# Your objective
Taking the listing below, restate word for word each line from the line with "ATOM 177 N N" to the line with "ATOM 181 O O", ends included, and stop there.

# Extracted records

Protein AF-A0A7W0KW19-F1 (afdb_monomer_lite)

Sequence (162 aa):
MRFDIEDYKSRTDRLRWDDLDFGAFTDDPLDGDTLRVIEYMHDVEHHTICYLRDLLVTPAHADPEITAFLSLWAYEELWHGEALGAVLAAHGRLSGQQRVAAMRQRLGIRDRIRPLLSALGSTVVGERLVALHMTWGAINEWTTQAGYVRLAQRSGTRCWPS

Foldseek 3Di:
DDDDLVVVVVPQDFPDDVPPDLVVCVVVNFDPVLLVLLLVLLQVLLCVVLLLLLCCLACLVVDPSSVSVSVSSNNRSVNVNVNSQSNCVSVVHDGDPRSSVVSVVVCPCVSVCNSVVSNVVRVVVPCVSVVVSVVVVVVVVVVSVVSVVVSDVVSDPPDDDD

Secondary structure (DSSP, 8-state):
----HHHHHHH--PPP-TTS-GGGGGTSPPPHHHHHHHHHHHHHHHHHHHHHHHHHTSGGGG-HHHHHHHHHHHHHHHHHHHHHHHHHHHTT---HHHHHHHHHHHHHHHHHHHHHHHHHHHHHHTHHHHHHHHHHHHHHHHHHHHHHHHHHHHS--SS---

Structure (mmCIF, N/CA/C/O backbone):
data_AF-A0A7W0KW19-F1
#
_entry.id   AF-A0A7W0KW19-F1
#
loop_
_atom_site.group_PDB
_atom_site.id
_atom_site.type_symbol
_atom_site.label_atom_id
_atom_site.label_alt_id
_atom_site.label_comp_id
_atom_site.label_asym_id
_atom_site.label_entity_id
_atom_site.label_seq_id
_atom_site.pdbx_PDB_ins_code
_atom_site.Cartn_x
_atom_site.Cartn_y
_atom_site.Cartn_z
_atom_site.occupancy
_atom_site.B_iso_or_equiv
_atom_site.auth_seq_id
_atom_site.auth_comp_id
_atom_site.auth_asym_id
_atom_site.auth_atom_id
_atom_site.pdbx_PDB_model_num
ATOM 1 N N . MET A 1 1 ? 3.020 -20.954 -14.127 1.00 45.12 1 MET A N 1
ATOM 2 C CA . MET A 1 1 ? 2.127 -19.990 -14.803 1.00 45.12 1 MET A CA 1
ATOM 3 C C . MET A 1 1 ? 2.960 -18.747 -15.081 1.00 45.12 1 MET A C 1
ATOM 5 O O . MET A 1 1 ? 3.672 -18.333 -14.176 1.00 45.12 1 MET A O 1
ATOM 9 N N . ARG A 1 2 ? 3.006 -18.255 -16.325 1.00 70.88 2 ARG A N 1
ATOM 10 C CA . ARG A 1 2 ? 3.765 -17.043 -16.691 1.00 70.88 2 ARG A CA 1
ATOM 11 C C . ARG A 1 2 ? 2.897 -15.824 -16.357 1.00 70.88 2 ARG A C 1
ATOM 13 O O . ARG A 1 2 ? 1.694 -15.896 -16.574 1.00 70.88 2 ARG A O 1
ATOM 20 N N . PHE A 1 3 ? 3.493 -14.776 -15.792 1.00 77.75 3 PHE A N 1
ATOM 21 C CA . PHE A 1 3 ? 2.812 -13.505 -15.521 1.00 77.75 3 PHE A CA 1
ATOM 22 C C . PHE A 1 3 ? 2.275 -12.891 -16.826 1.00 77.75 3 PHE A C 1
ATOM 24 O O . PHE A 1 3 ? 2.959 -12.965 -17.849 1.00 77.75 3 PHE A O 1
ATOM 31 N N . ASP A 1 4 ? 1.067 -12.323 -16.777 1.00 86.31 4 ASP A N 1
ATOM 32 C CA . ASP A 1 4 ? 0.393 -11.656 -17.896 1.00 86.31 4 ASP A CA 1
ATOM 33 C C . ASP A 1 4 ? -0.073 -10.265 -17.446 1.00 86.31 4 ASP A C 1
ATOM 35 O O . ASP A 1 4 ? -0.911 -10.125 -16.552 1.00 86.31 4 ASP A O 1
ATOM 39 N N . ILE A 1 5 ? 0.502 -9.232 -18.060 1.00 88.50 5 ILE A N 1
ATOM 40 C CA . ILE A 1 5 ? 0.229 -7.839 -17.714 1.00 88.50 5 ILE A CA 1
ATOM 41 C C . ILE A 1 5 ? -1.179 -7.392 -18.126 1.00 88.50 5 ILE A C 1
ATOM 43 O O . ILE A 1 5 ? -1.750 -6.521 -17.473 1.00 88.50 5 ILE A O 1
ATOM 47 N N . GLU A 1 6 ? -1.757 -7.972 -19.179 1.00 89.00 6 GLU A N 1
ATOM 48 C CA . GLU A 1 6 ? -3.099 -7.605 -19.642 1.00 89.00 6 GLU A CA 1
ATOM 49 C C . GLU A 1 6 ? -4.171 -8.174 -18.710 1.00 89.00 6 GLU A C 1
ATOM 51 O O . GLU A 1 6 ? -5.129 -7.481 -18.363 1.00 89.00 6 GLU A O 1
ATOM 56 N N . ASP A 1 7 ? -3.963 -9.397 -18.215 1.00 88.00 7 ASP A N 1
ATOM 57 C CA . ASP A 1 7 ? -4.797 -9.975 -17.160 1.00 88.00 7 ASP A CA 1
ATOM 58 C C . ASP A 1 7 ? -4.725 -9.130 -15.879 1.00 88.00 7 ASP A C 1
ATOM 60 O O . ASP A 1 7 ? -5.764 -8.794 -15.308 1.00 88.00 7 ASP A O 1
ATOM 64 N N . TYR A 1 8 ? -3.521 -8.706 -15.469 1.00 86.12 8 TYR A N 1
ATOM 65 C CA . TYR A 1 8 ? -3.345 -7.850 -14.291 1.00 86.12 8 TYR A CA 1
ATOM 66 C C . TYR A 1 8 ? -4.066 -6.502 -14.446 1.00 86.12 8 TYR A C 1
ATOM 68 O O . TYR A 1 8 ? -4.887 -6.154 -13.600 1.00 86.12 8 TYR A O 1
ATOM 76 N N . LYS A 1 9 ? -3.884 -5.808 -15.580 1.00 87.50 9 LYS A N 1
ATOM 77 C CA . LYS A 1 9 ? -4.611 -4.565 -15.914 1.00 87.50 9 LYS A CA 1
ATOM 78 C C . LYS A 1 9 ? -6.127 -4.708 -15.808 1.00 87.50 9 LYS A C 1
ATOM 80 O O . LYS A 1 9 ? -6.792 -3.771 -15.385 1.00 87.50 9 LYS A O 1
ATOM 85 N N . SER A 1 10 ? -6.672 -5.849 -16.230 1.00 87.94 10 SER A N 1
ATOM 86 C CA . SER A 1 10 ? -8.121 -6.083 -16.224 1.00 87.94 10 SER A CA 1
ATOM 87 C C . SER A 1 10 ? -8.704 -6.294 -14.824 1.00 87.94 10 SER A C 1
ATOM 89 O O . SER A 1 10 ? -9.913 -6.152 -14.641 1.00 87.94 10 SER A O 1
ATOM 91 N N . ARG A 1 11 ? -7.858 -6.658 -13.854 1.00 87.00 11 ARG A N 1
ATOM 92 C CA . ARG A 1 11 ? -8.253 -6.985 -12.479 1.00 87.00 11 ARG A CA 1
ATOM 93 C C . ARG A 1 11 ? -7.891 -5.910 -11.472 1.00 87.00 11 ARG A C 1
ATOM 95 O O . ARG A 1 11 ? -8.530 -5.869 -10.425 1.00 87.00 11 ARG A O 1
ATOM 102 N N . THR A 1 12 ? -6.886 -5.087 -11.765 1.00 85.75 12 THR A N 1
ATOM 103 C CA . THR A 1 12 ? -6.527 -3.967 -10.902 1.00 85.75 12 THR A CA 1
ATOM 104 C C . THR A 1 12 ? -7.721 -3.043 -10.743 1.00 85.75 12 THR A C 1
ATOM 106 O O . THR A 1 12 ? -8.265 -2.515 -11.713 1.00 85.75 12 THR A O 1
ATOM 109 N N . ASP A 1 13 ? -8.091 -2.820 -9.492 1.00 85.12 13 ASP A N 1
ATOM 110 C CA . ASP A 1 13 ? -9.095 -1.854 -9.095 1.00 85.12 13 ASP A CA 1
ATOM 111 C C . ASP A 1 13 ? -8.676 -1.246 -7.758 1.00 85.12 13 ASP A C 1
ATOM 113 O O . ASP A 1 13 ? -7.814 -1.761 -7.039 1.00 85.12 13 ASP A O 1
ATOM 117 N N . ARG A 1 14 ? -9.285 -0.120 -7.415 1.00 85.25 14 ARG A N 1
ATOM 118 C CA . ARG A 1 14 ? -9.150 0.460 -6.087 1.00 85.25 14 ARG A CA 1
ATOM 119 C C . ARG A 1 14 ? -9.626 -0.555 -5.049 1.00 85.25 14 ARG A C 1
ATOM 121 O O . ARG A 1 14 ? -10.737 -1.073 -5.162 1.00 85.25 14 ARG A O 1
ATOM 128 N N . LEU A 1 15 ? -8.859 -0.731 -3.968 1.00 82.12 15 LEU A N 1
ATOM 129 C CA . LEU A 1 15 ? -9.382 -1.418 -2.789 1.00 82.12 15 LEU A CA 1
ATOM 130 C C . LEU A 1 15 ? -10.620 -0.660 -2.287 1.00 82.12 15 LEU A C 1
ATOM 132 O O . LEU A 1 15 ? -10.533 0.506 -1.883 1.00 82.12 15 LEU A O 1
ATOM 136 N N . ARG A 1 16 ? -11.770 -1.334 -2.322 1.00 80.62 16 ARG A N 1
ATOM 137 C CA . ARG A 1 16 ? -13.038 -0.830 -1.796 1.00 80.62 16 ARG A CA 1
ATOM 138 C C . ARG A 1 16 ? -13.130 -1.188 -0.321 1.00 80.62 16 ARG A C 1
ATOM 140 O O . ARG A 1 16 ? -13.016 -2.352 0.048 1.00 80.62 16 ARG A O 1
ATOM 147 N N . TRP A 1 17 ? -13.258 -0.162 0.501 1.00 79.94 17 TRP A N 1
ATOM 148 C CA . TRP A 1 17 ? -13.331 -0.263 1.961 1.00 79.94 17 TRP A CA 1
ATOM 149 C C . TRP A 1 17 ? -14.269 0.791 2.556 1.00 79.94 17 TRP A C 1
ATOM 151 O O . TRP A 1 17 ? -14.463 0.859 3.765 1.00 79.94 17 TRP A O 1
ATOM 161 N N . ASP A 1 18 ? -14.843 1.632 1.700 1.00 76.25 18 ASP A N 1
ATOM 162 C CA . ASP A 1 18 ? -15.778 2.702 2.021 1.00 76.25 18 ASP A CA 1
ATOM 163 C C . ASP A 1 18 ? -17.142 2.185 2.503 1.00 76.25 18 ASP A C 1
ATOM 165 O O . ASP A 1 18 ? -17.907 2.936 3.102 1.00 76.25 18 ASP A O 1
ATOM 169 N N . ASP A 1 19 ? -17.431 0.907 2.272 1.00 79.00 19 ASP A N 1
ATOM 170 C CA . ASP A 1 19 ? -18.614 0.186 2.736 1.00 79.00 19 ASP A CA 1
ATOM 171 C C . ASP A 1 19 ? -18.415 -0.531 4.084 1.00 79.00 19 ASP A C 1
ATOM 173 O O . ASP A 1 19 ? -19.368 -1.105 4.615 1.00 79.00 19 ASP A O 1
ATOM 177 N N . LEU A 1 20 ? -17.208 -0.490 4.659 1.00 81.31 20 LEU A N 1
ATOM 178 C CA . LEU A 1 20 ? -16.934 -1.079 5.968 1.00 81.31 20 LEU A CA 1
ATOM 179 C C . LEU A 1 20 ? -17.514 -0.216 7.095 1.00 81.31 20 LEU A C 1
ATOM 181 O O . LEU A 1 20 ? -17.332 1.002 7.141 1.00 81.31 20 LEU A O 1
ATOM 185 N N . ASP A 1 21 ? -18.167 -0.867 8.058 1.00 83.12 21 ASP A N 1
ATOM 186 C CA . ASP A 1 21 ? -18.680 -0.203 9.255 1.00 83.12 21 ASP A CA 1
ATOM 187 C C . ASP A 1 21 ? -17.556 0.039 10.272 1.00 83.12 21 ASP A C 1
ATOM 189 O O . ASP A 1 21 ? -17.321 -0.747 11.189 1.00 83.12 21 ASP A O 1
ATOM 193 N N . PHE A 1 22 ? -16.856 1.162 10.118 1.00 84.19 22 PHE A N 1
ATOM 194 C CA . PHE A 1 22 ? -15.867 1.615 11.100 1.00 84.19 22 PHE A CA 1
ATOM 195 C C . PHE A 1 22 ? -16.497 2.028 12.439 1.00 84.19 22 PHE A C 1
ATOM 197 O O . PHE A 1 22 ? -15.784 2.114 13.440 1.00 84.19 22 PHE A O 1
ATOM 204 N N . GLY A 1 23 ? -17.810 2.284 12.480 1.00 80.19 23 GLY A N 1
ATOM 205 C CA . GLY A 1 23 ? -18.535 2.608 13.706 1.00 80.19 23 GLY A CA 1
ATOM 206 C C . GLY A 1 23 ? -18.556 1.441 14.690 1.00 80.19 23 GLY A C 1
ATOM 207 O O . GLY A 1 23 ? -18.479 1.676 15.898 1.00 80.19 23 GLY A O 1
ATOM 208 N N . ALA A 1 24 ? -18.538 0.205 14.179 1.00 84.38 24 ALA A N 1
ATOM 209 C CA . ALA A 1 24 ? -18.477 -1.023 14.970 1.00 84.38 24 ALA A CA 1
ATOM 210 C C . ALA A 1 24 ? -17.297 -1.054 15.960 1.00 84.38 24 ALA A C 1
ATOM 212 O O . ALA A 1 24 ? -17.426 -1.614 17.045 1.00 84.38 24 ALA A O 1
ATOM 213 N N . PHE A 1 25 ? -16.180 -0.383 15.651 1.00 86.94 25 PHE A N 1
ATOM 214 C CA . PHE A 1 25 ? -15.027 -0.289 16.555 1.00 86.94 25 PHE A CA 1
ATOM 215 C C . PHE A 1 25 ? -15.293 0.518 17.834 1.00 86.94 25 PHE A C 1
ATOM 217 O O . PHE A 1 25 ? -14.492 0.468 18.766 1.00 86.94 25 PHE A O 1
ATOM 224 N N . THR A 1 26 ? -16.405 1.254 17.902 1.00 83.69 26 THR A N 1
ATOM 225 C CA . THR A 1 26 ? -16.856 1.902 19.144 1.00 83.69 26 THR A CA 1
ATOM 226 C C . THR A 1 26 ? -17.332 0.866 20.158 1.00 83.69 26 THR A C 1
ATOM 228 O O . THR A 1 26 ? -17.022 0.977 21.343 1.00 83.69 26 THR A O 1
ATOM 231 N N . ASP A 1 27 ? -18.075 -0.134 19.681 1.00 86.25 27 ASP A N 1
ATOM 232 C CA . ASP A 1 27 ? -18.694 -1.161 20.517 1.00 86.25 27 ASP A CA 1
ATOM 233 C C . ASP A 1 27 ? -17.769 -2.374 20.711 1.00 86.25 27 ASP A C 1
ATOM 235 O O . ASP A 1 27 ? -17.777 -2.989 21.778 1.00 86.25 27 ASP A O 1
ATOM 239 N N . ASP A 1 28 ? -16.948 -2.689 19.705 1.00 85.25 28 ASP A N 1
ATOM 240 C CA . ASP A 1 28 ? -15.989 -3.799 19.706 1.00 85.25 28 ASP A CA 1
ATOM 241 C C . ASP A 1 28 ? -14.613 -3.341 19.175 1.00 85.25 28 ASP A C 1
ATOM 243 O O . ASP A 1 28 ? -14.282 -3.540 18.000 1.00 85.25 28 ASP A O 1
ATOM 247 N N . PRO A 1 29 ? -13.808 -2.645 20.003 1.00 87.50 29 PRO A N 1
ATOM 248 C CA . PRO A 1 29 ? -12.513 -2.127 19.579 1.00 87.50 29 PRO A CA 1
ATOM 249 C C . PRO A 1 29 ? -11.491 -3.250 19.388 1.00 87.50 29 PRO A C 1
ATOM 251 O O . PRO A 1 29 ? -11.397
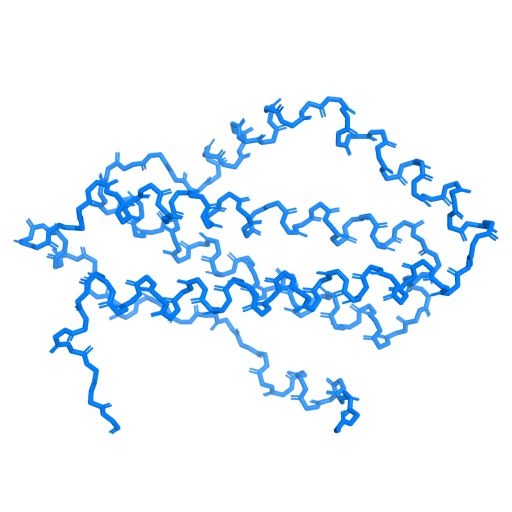 -4.180 20.192 1.00 87.50 29 PRO A O 1
ATOM 254 N N . LEU A 1 30 ? -10.632 -3.105 18.376 1.00 88.62 30 LEU A N 1
ATOM 255 C CA . LEU A 1 30 ? -9.489 -3.997 18.199 1.00 88.62 30 LEU A CA 1
ATOM 256 C C . LEU A 1 30 ? -8.531 -3.877 19.385 1.00 88.62 30 LEU A C 1
ATOM 258 O O . LEU A 1 30 ? -8.248 -2.786 19.893 1.00 88.62 30 LEU A O 1
ATOM 262 N N . ASP A 1 31 ? -7.979 -5.014 19.799 1.00 89.62 31 ASP A N 1
ATOM 263 C CA . ASP A 1 31 ? -7.021 -5.046 20.890 1.00 89.62 31 ASP A CA 1
ATOM 264 C C . ASP A 1 31 ? -5.710 -4.324 20.523 1.00 89.62 31 ASP A C 1
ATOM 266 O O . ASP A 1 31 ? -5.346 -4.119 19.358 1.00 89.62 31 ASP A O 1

# Exercise response
ATOM 177 N N . LEU A 1 20 ? -17.208 -0.490 4.659 1.00 81.31 20 LEU A N 1
ATOM 178 C CA . LEU A 1 20 ? -16.934 -1.079 5.968 1.00 81.31 20 LEU A CA 1
ATOM 179 C C . LEU A 1 20 ? -17.514 -0.216 7.095 1.00 81.31 20 LEU A C 1
ATOM 181 O O . LEU A 1 20 ? -17.332 1.002 7.141 1.00 81.31 20 LEU A O 1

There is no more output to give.